# PROBLEM TO SOLVE:
What is needed is an exact retyping of the records below, from the first line through the line that contains "ATOM 21 O O".

# MATERIAL SHOWN:

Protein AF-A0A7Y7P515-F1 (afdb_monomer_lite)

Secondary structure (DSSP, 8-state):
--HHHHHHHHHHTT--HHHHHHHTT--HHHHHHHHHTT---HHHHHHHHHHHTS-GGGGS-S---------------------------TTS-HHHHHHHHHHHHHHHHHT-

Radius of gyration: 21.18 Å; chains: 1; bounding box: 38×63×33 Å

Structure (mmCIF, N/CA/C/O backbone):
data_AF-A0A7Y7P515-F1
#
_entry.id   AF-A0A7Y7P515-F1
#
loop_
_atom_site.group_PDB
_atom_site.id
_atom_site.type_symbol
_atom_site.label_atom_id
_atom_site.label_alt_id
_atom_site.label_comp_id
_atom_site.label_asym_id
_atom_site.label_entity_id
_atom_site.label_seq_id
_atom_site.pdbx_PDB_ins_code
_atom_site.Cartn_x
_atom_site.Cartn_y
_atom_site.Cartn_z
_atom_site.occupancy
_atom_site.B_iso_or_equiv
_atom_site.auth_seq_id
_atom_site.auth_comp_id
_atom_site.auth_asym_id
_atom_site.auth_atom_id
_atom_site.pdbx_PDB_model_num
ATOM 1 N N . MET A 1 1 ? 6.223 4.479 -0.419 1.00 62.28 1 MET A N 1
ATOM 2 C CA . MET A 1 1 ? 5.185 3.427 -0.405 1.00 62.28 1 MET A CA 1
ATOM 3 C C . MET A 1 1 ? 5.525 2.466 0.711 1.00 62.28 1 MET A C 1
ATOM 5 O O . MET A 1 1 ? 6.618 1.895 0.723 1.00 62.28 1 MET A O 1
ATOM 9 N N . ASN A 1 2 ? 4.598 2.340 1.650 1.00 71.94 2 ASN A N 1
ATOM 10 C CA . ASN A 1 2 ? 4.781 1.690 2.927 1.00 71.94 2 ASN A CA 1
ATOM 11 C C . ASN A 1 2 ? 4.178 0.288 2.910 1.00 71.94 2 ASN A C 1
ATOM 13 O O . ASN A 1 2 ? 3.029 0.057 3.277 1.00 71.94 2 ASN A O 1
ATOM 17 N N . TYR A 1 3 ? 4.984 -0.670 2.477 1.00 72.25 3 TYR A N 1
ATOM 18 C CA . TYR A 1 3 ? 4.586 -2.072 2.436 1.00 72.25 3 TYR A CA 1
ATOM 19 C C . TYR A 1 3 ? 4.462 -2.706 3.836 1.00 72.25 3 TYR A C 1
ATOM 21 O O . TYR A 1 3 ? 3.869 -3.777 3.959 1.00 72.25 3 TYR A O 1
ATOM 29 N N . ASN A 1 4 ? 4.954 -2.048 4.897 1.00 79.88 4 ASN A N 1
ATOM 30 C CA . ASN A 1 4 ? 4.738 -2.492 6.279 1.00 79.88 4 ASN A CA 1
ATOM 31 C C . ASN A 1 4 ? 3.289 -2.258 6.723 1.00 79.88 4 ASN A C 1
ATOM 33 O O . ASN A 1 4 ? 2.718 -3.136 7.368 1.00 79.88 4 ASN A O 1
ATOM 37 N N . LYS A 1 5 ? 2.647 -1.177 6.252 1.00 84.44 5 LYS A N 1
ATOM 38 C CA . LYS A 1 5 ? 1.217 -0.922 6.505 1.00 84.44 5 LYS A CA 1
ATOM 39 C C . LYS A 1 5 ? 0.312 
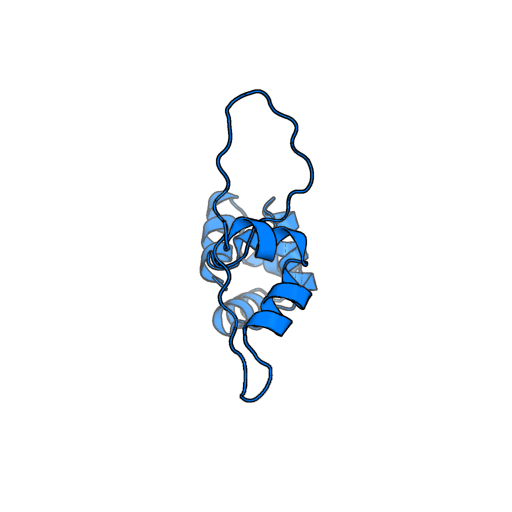-2.060 6.039 1.00 84.44 5 LYS A C 1
ATOM 41 O O . LYS A 1 5 ? -0.720 -2.290 6.653 1.00 84.44 5 LYS A O 1
ATOM 46 N N . ILE A 1 6 ? 0.680 -2.794 4.982 1.00 85.75 6 ILE A N 1
ATOM 47 C CA . ILE A 1 6 ? -0.104 -3.956 4.528 1.00 85.75 6 ILE A CA 1
ATOM 48 C C . ILE A 1 6 ? -0.175 -5.014 5.635 1.00 85.75 6 ILE A C 1
ATOM 50 O O . ILE A 1 6 ? -1.242 -5.571 5.876 1.00 85.75 6 ILE A O 1
ATOM 54 N N . LYS A 1 7 ? 0.941 -5.272 6.328 1.00 85.81 7 LYS A N 1
ATOM 55 C CA . LYS A 1 7 ? 0.993 -6.253 7.420 1.00 85.81 7 LYS A CA 1
ATOM 56 C C . LYS A 1 7 ? 0.229 -5.769 8.645 1.00 85.81 7 LYS A C 1
ATOM 58 O O . LYS A 1 7 ? -0.609 -6.500 9.152 1.00 85.81 7 LYS A O 1
ATOM 63 N N . GLU A 1 8 ? 0.463 -4.525 9.050 1.00 88.38 8 GLU A N 1
ATOM 64 C CA . GLU A 1 8 ? -0.221 -3.907 10.193 1.00 88.38 8 GLU A CA 1
ATOM 65 C C . GLU A 1 8 ? -1.745 -3.903 9.998 1.00 88.38 8 GLU A C 1
ATOM 67 O O . GLU A 1 8 ? -2.510 -4.277 10.890 1.00 88.38 8 GLU A O 1
ATOM 72 N N . LEU A 1 9 ? -2.206 -3.543 8.796 1.00 88.31 9 LEU A N 1
ATOM 73 C CA . LEU A 1 9 ? -3.627 -3.543 8.465 1.00 88.31 9 LEU A CA 1
ATOM 74 C C . LEU A 1 9 ? -4.196 -4.962 8.414 1.00 88.31 9 LEU A C 1
ATOM 76 O O . LEU A 1 9 ? -5.289 -5.179 8.937 1.00 88.31 9 LEU A O 1
ATOM 80 N N . ALA A 1 10 ? -3.467 -5.929 7.855 1.00 88.19 10 ALA A N 1
ATOM 81 C CA . ALA A 1 10 ? -3.877 -7.331 7.852 1.00 88.19 10 ALA A CA 1
ATOM 82 C C . ALA A 1 10 ? -4.068 -7.872 9.280 1.00 88.19 10 ALA A C 1
ATOM 84 O O . ALA A 1 10 ? -5.127 -8.423 9.593 1.00 88.19 10 ALA A O 1
ATOM 85 N N . GLU A 1
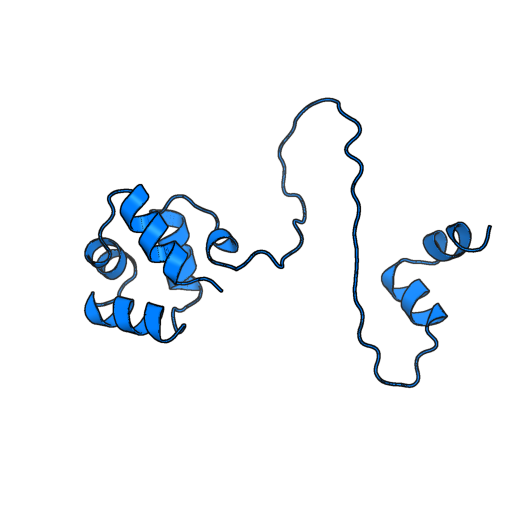 11 ? -3.110 -7.611 10.171 1.00 88.12 11 GLU A N 1
ATOM 86 C CA . GLU A 1 11 ? -3.185 -7.977 11.590 1.00 88.12 11 GLU A CA 1
ATOM 87 C C . GLU A 1 11 ? -4.388 -7.319 12.282 1.00 88.12 11 GLU A C 1
ATOM 89 O O . GLU A 1 11 ? -5.183 -8.006 12.927 1.00 88.12 11 GLU A O 1
ATOM 94 N N . SER A 1 12 ? -4.600 -6.014 12.072 1.00 87.69 12 SER A N 1
ATOM 95 C CA . SER A 1 12 ? -5.735 -5.282 12.660 1.00 87.69 12 SER A CA 1
ATOM 96 C C . SER A 1 12 ? -7.104 -5.803 12.197 1.00 87.69 12 SER A C 1
ATOM 98 O O . SER A 1 12 ? -8.087 -5.747 12.938 1.00 87.69 12 SER A O 1
ATOM 100 N N . ARG A 1 13 ? -7.173 -6.336 10.971 1.00 86.75 13 ARG A N 1
ATOM 101 C CA . ARG A 1 13 ? -8.384 -6.900 10.359 1.00 86.75 13 ARG A CA 1
ATOM 102 C C . ARG A 1 13 ? -8.539 -8.399 10.622 1.00 86.75 13 ARG A C 1
ATOM 104 O O . ARG A 1 13 ? -9.507 -8.982 10.140 1.00 86.75 13 ARG A O 1
ATOM 111 N N . LYS A 1 14 ? -7.628 -9.018 11.387 1.00 89.31 14 LYS A N 1
ATOM 112 C CA . LYS A 1 14 ? -7.569 -10.474 11.619 1.00 89.31 14 LYS A CA 1
ATOM 113 C C . LYS A 1 14 ? -7.505 -11.282 10.315 1.00 89.31 14 LYS A C 1
ATOM 115 O O . LYS A 1 14 ? -8.009 -12.400 10.250 1.00 89.31 14 LYS A O 1
ATOM 120 N N . VAL A 1 15 ? -6.896 -10.713 9.277 1.00 88.94 15 VAL A N 1
ATOM 121 C CA . VAL A 1 15 ? -6.670 -11.378 7.991 1.00 88.94 15 VAL A CA 1
ATOM 122 C C . VAL A 1 15 ? -5.216 -11.825 7.946 1.00 88.94 15 VAL A C 1
ATOM 124 O O . VAL A 1 15 ? -4.308 -11.025 8.162 1.00 88.94 15 VAL A O 1
ATOM 127 N N . THR A 1 16 ? -4.970 -13.100 7.657 1.00 89.38 16 THR A N 1
ATOM 128 C CA . THR A 1 16 ? -3.593 -13.589 7.552 1.00 89.38 16 THR A CA 1
ATOM 129 C C . THR A 1 16 ? -2.975 -13.209 6.204 1.00 89.38 16 THR A C 1
ATOM 131 O O . THR A 1 16 ? -3.666 -13.074 5.191 1.00 89.38 16 THR A O 1
ATOM 134 N N . ILE A 1 17 ? -1.645 -13.080 6.153 1.00 88.50 17 ILE A N 1
ATOM 135 C CA . ILE A 1 17 ? -0.926 -12.861 4.884 1.00 88.50 17 ILE A CA 1
ATOM 136 C C . ILE A 1 17 ? -1.167 -14.019 3.906 1.00 88.50 17 ILE A C 1
ATOM 138 O O . ILE A 1 17 ? -1.250 -13.801 2.698 1.00 88.50 17 ILE A O 1
ATOM 142 N N . LYS A 1 18 ? -1.341 -15.238 4.423 1.00 89.88 18 LYS A N 1
ATOM 143 C CA . LYS A 1 18 ? -1.703 -16.415 3.634 1.00 89.88 18 LYS A CA 1
ATOM 144 C C . LYS A 1 18 ? -3.058 -16.248 2.945 1.00 89.88 18 LYS A C 1
ATOM 146 O O . LYS A 1 18 ? -3.157 -16.486 1.743 1.00 89.88 18 LYS A O 1
ATOM 151 N N . ASP A 1 19 ? -4.072 -15.782 3.672 1.00 90.50 19 ASP A N 1
ATOM 152 C CA . ASP A 1 19 ? -5.406 -15.542 3.109 1.00 90.50 19 ASP A CA 1
ATOM 153 C C . ASP A 1 19 ? -5.385 -14.434 2.054 1.00 90.50 19 ASP A C 1
ATOM 155 O O . ASP A 1 19 ? -6.017 -14.565 1.005 1.00 90.50 19 ASP A O 1
ATOM 159 N N . LEU A 1 20 ? -4.620 -13.364 2.297 1.00 90.88 20 LEU A N 1
ATOM 160 C CA . LEU A 1 20 ? -4.410 -12.306 1.306 1.00 90.88 20 LEU A CA 1
ATOM 161 C C . LEU A 1 20 ? -3.756 -12.856 0.041 1.00 90.88 20 LEU A C 1
ATOM 163 O O . LEU A 1 20 ? -4.240 -12.583 -1.054 1.00 90.88 20 LEU A O 1
ATOM 167 N N . ALA A 1 21 ? -2.696 -13.655 0.185 1.00 91.94 21 ALA A N 1
ATOM 168 C CA . ALA A 1 21 ? -1.975 -14.232 -0.942 1.00 91.94 21 ALA A CA 1
ATOM 169 C C . ALA A 1 21 ? -2.903 -15.065 -1.832 1.00 91.94 21 ALA A C 1
ATOM 171 O O . ALA A 1 21 ? -2.966 -14.819 -3.036 1.00 91.94 21 ALA A O 1
ATOM 172 N N . ILE A 1 22 ? -3.690 -15.962 -1.232 1.00 92.69 22 ILE A N 1
ATOM 173 C CA . ILE A 1 22 ? -4.652 -16.805 -1.956 1.00 92.69 22 ILE A CA 1
ATOM 174 C C . ILE A 1 22 ? -5.658 -15.942 -2.725 1.00 92.69 22 ILE A C 1
ATOM 176 O O . ILE A 1 22 ? -5.901 -16.184 -3.907 1.00 92.69 22 ILE A O 1
ATOM 180 N N . ARG A 1 23 ? -6.211 -14.906 -2.084 1.00 88.88 23 ARG A N 1
ATOM 181 C CA . ARG A 1 23 ? -7.228 -14.035 -2.695 1.00 88.88 23 ARG A CA 1
ATOM 182 C C . ARG A 1 23 ? -6.692 -13.166 -3.829 1.00 88.88 23 ARG A C 1
ATOM 184 O O . ARG A 1 23 ? -7.458 -12.819 -4.719 1.00 88.88 23 ARG A O 1
ATOM 191 N N . VAL A 1 24 ? -5.404 -12.820 -3.811 1.00 91.75 24 VAL A N 1
ATOM 192 C CA . VAL A 1 24 ? -4.783 -11.977 -4.847 1.00 91.75 24 VAL A CA 1
ATOM 193 C C . VAL A 1 24 ? -3.919 -12.747 -5.845 1.00 91.75 24 VAL A C 1
ATOM 195 O O . VAL A 1 24 ? -3.212 -12.131 -6.641 1.00 91.75 24 VAL A O 1
ATOM 198 N N . GLY A 1 25 ? -3.983 -14.082 -5.831 1.00 90.75 25 GLY A N 1
ATOM 199 C CA . GLY A 1 25 ? -3.298 -14.939 -6.804 1.00 90.75 25 GLY A CA 1
ATOM 200 C C . GLY A 1 25 ? -1.790 -15.084 -6.574 1.00 90.75 25 GLY A C 1
ATOM 201 O O . GLY A 1 25 ? -1.046 -15.371 -7.510 1.00 90.75 25 GLY A O 1
ATOM 202 N N . TYR A 1 26 ? -1.326 -14.886 -5.340 1.00 92.50 26 TYR A N 1
ATOM 203 C CA . TYR A 1 26 ? 0.053 -15.132 -4.926 1.00 92.50 26 TYR A CA 1
ATOM 204 C C . TYR A 1 26 ? 0.159 -16.416 -4.099 1.00 92.50 26 TYR A C 1
ATOM 206 O O . TYR A 1 26 ? -0.755 -16.808 -3.377 1.00 92.50 26 TYR A O 1
ATOM 214 N N . THR A 1 27 ? 1.335 -17.040 -4.124 1.00 93.75 27 THR A N 1
ATOM 215 C CA . THR A 1 27 ? 1.721 -17.951 -3.041 1.00 93.75 27 THR A CA 1
ATOM 216 C C . THR A 1 27 ? 2.071 -17.134 -1.798 1.00 93.75 27 THR A C 1
ATOM 218 O O . THR A 1 27 ? 2.507 -15.988 -1.910 1.00 93.75 27 THR A O 1
ATOM 221 N N . GLU A 1 28 ? 1.936 -17.710 -0.605 1.00 91.69 28 GLU A N 1
ATOM 222 C CA . GLU A 1 28 ? 2.274 -17.027 0.655 1.00 91.69 28 GLU A CA 1
ATOM 223 C C . GLU A 1 28 ? 3.718 -16.486 0.649 1.00 91.69 28 GLU A C 1
ATOM 225 O O . GLU A 1 28 ? 3.958 -15.299 0.888 1.00 91.69 28 GLU A O 1
ATOM 230 N N . ALA A 1 29 ? 4.681 -17.326 0.254 1.00 90.44 29 ALA A N 1
ATOM 231 C CA . ALA A 1 29 ? 6.077 -16.926 0.084 1.00 90.44 29 ALA A CA 1
ATOM 232 C C . ALA A 1 29 ? 6.256 -15.859 -1.014 1.00 90.44 29 ALA A C 1
ATOM 234 O O . ALA A 1 29 ? 7.070 -14.942 -0.872 1.00 90.44 29 ALA A O 1
ATOM 235 N N . GLY A 1 30 ? 5.482 -15.955 -2.100 1.00 91.88 30 GLY A N 1
ATOM 236 C CA . GLY A 1 30 ? 5.488 -14.994 -3.199 1.00 91.88 30 GLY A CA 1
ATOM 237 C C . GLY A 1 30 ? 5.016 -13.610 -2.765 1.00 91.88 30 GLY A C 1
ATOM 238 O O . GLY A 1 30 ? 5.679 -12.622 -3.081 1.00 91.88 30 GLY A O 1
ATOM 239 N N . LEU A 1 31 ? 3.934 -13.530 -1.986 1.00 90.88 31 LEU A N 1
ATOM 240 C CA . LEU A 1 31 ? 3.436 -12.266 -1.449 1.00 90.88 31 LEU A CA 1
ATOM 241 C C . LEU A 1 31 ? 4.434 -11.665 -0.453 1.00 90.88 31 LEU A C 1
ATOM 243 O O . LEU A 1 31 ? 4.753 -10.481 -0.546 1.00 90.88 31 LEU A O 1
ATOM 247 N N . HIS A 1 32 ? 5.018 -12.476 0.435 1.00 89.19 32 HIS A N 1
ATOM 248 C CA . HIS A 1 32 ? 6.083 -12.018 1.334 1.00 89.19 32 HIS A CA 1
ATOM 249 C C . HIS A 1 32 ? 7.285 -11.437 0.581 1.00 89.19 32 HIS 
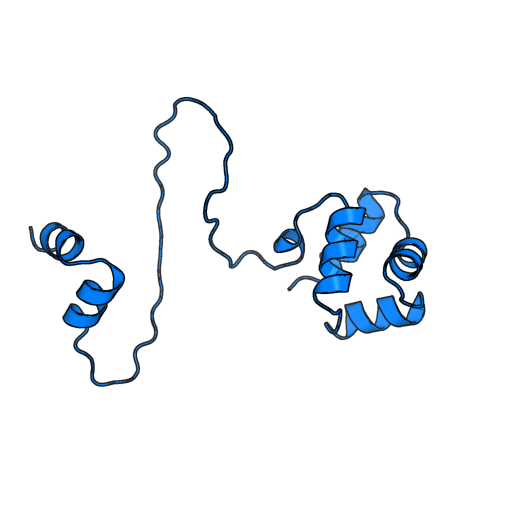A C 1
ATOM 251 O O . HIS A 1 32 ? 7.815 -10.392 0.976 1.00 89.19 32 HIS A O 1
ATOM 257 N N . LYS A 1 33 ? 7.714 -12.096 -0.501 1.00 91.00 33 LYS A N 1
ATOM 258 C CA . LYS A 1 33 ? 8.799 -11.614 -1.361 1.00 91.00 33 LYS A CA 1
ATOM 259 C C . LYS A 1 33 ? 8.404 -10.327 -2.084 1.00 91.00 33 LYS A C 1
ATOM 261 O O . LYS A 1 33 ? 9.204 -9.400 -2.111 1.00 91.00 33 LYS A O 1
ATOM 266 N N . ALA A 1 34 ? 7.183 -10.240 -2.606 1.00 89.44 34 ALA A N 1
ATOM 267 C CA . ALA A 1 34 ? 6.693 -9.057 -3.309 1.00 89.44 34 ALA A CA 1
ATOM 268 C C . ALA A 1 34 ? 6.572 -7.832 -2.385 1.00 89.44 34 ALA A C 1
ATOM 270 O O . ALA A 1 34 ? 6.991 -6.742 -2.768 1.00 89.44 34 ALA A O 1
ATOM 271 N N . ILE A 1 35 ? 6.089 -8.019 -1.150 1.00 87.38 35 ILE A N 1
ATOM 272 C CA . ILE A 1 35 ? 6.061 -6.988 -0.097 1.00 87.38 35 ILE A CA 1
ATOM 273 C C . ILE A 1 35 ? 7.487 -6.513 0.213 1.00 87.38 35 ILE A C 1
ATOM 275 O O . ILE A 1 35 ? 7.750 -5.312 0.244 1.00 87.38 35 ILE A O 1
ATOM 279 N N . ARG A 1 36 ? 8.426 -7.448 0.416 1.00 85.94 36 ARG A N 1
ATOM 280 C CA . ARG A 1 36 ? 9.828 -7.128 0.741 1.00 85.94 36 ARG A CA 1
ATOM 281 C C . ARG A 1 36 ? 10.534 -6.391 -0.400 1.00 85.94 36 ARG A C 1
ATOM 283 O O . ARG A 1 36 ? 11.247 -5.425 -0.152 1.00 85.94 36 ARG A O 1
ATOM 290 N N . ASN A 1 37 ? 10.315 -6.840 -1.632 1.00 88.94 37 ASN A N 1
ATOM 291 C CA . ASN A 1 37 ? 10.961 -6.312 -2.830 1.00 88.94 37 ASN A CA 1
ATOM 292 C C . ASN A 1 37 ? 10.229 -5.104 -3.426 1.00 88.94 37 ASN A C 1
ATOM 294 O O . ASN A 1 37 ? 10.666 -4.589 -4.451 1.00 88.94 37 ASN A O 1
ATOM 298 N N . LYS A 1 38 ? 9.128 -4.653 -2.807 1.00 84.31 38 LYS A N 1
ATOM 299 C CA . LYS A 1 38 ? 8.300 -3.
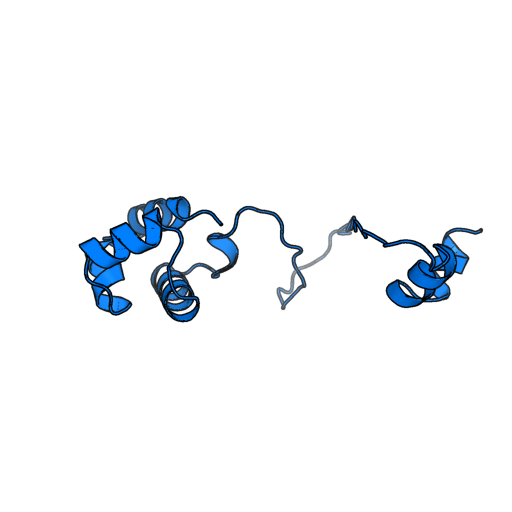537 -3.287 1.00 84.31 38 LYS A CA 1
ATOM 300 C C . LYS A 1 38 ? 7.817 -3.736 -4.732 1.00 84.31 38 LYS A C 1
ATOM 302 O O . LYS A 1 38 ? 7.807 -2.800 -5.524 1.00 84.31 38 LYS A O 1
ATOM 307 N N . SER A 1 39 ? 7.445 -4.970 -5.074 1.00 88.19 39 SER A N 1
ATOM 308 C CA . SER A 1 39 ? 7.156 -5.409 -6.447 1.00 88.19 39 SER A CA 1
ATOM 309 C C . SER A 1 39 ? 5.742 -5.981 -6.608 1.00 88.19 39 SER A C 1
ATOM 311 O O . SER A 1 39 ? 5.522 -6.885 -7.418 1.00 88.19 39 SER A O 1
ATOM 313 N N . ILE A 1 40 ? 4.791 -5.532 -5.786 1.00 88.75 40 ILE A N 1
ATOM 314 C CA . ILE A 1 40 ? 3.381 -5.921 -5.923 1.00 88.75 40 ILE A CA 1
ATOM 315 C C . ILE A 1 40 ? 2.800 -5.186 -7.134 1.00 88.75 40 ILE A C 1
ATOM 317 O O . ILE A 1 40 ? 3.030 -3.989 -7.301 1.00 88.75 40 ILE A O 1
ATOM 321 N N . LYS A 1 41 ? 2.052 -5.899 -7.982 1.00 88.88 41 LYS A N 1
ATOM 322 C CA . LYS A 1 41 ? 1.329 -5.284 -9.105 1.00 88.88 41 LYS A CA 1
ATOM 323 C C . LYS A 1 41 ? 0.222 -4.365 -8.585 1.00 88.88 41 LYS A C 1
ATOM 325 O O . LYS A 1 41 ? -0.394 -4.677 -7.569 1.00 88.88 41 LYS A O 1
ATOM 330 N N . VAL A 1 42 ? -0.062 -3.277 -9.300 1.00 87.38 42 VAL A N 1
ATOM 331 C CA . VAL A 1 42 ? -1.097 -2.302 -8.904 1.00 87.38 42 VAL A CA 1
ATOM 332 C C . VAL A 1 42 ? -2.459 -2.980 -8.719 1.00 87.38 42 VAL A C 1
ATOM 334 O O . VAL A 1 42 ? -3.056 -2.815 -7.663 1.00 87.38 42 VAL A O 1
ATOM 337 N N . ASP A 1 43 ? -2.874 -3.846 -9.647 1.00 89.62 43 ASP A N 1
ATOM 338 C CA . ASP A 1 43 ? -4.147 -4.585 -9.555 1.00 89.62 43 ASP A CA 1
ATOM 339 C C . ASP A 1 43 ? -4.232 -5.450 -8.286 1.00 89.62 43 ASP A C 1
ATOM 341 O O . ASP A 1 43 ? -5.244 -5.506 -7.589 1.00 89.62 43 ASP A O 1
ATOM 345 N N . SER A 1 44 ? -3.132 -6.123 -7.938 1.00 91.56 44 SER A N 1
ATOM 346 C CA . SER A 1 44 ? -3.065 -6.948 -6.731 1.00 91.56 44 SER A CA 1
ATOM 347 C C . SER A 1 44 ? -3.090 -6.095 -5.466 1.00 91.56 44 SER A C 1
ATOM 349 O O . SER A 1 44 ? -3.701 -6.486 -4.476 1.00 91.56 44 SER A O 1
ATOM 351 N N . LEU A 1 45 ? -2.444 -4.930 -5.491 1.00 90.19 45 LEU A N 1
ATOM 352 C CA . LEU A 1 45 ? -2.466 -3.973 -4.392 1.00 90.19 45 LEU A CA 1
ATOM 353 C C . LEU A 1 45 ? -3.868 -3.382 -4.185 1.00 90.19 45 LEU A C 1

# REPLY:
Protein AF-A0A7Y7P515-F1 (afdb_monomer_lite)

Secondary structure (DSSP, 8-state):
--HHHHHHHHHHTT--HHHHHHHTT--HHHHHHHHHTT---HHHHHHHHHHHTS-GGGGS-S---------------------------TTS-HHHHHHHHHHHHHHHHHT-

Radius of gyration: 21.18 Å; chains: 1; bounding box: 38×63×33 Å

Structure (mmCIF, N/CA/C/O backbone):
data_AF-A0A7Y7P515-F1
#
_entry.id   AF-A0A7Y7P515-F1
#
loop_
_atom_site.group_PDB
_atom_site.id
_atom_site.type_symbol
_atom_site.label_atom_id
_atom_site.label_alt_id
_atom_site.label_comp_id
_atom_site.label_asym_id
_atom_site.label_entity_id
_atom_site.label_seq_id
_atom_site.pdbx_PDB_ins_code
_atom_site.Cartn_x
_atom_site.Cartn_y
_atom_site.Cartn_z
_atom_site.occupancy
_atom_site.B_iso_or_equiv
_atom_site.auth_seq_id
_atom_site.auth_comp_id
_atom_site.auth_asym_id
_atom_site.auth_atom_id
_atom_site.pdbx_PDB_model_num
ATOM 1 N N . MET A 1 1 ? 6.223 4.479 -0.419 1.00 62.28 1 MET A N 1
ATOM 2 C CA . MET A 1 1 ? 5.185 3.427 -0.405 1.00 62.28 1 MET A CA 1
ATOM 3 C C . MET A 1 1 ? 5.525 2.466 0.711 1.00 62.28 1 MET A C 1
ATOM 5 O O . MET A 1 1 ? 6.618 1.895 0.723 1.00 62.28 1 MET A O 1
ATOM 9 N N . ASN A 1 2 ? 4.598 2.340 1.650 1.00 71.94 2 ASN A N 1
ATOM 10 C CA . ASN A 1 2 ? 4.781 1.690 2.927 1.00 71.94 2 ASN A CA 1
ATOM 11 C C . ASN A 1 2 ? 4.178 0.288 2.910 1.00 71.94 2 ASN A C 1
ATOM 13 O O . ASN A 1 2 ? 3.029 0.057 3.277 1.00 71.94 2 ASN A O 1
ATOM 17 N N . TYR A 1 3 ? 4.984 -0.670 2.477 1.00 72.25 3 TYR A N 1
ATOM 18 C CA . TYR A 1 3 ? 4.586 -2.072 2.436 1.00 72.25 3 TYR A CA 1
ATOM 19 C C . TYR A 1 3 ? 4.462 -2.706 3.836 1.00 72.25 3 TYR A C 1
ATOM 21 O O . TYR A 1 3 ? 3.869 -3.777 3.959 1.00 72.25 3 TYR A O 1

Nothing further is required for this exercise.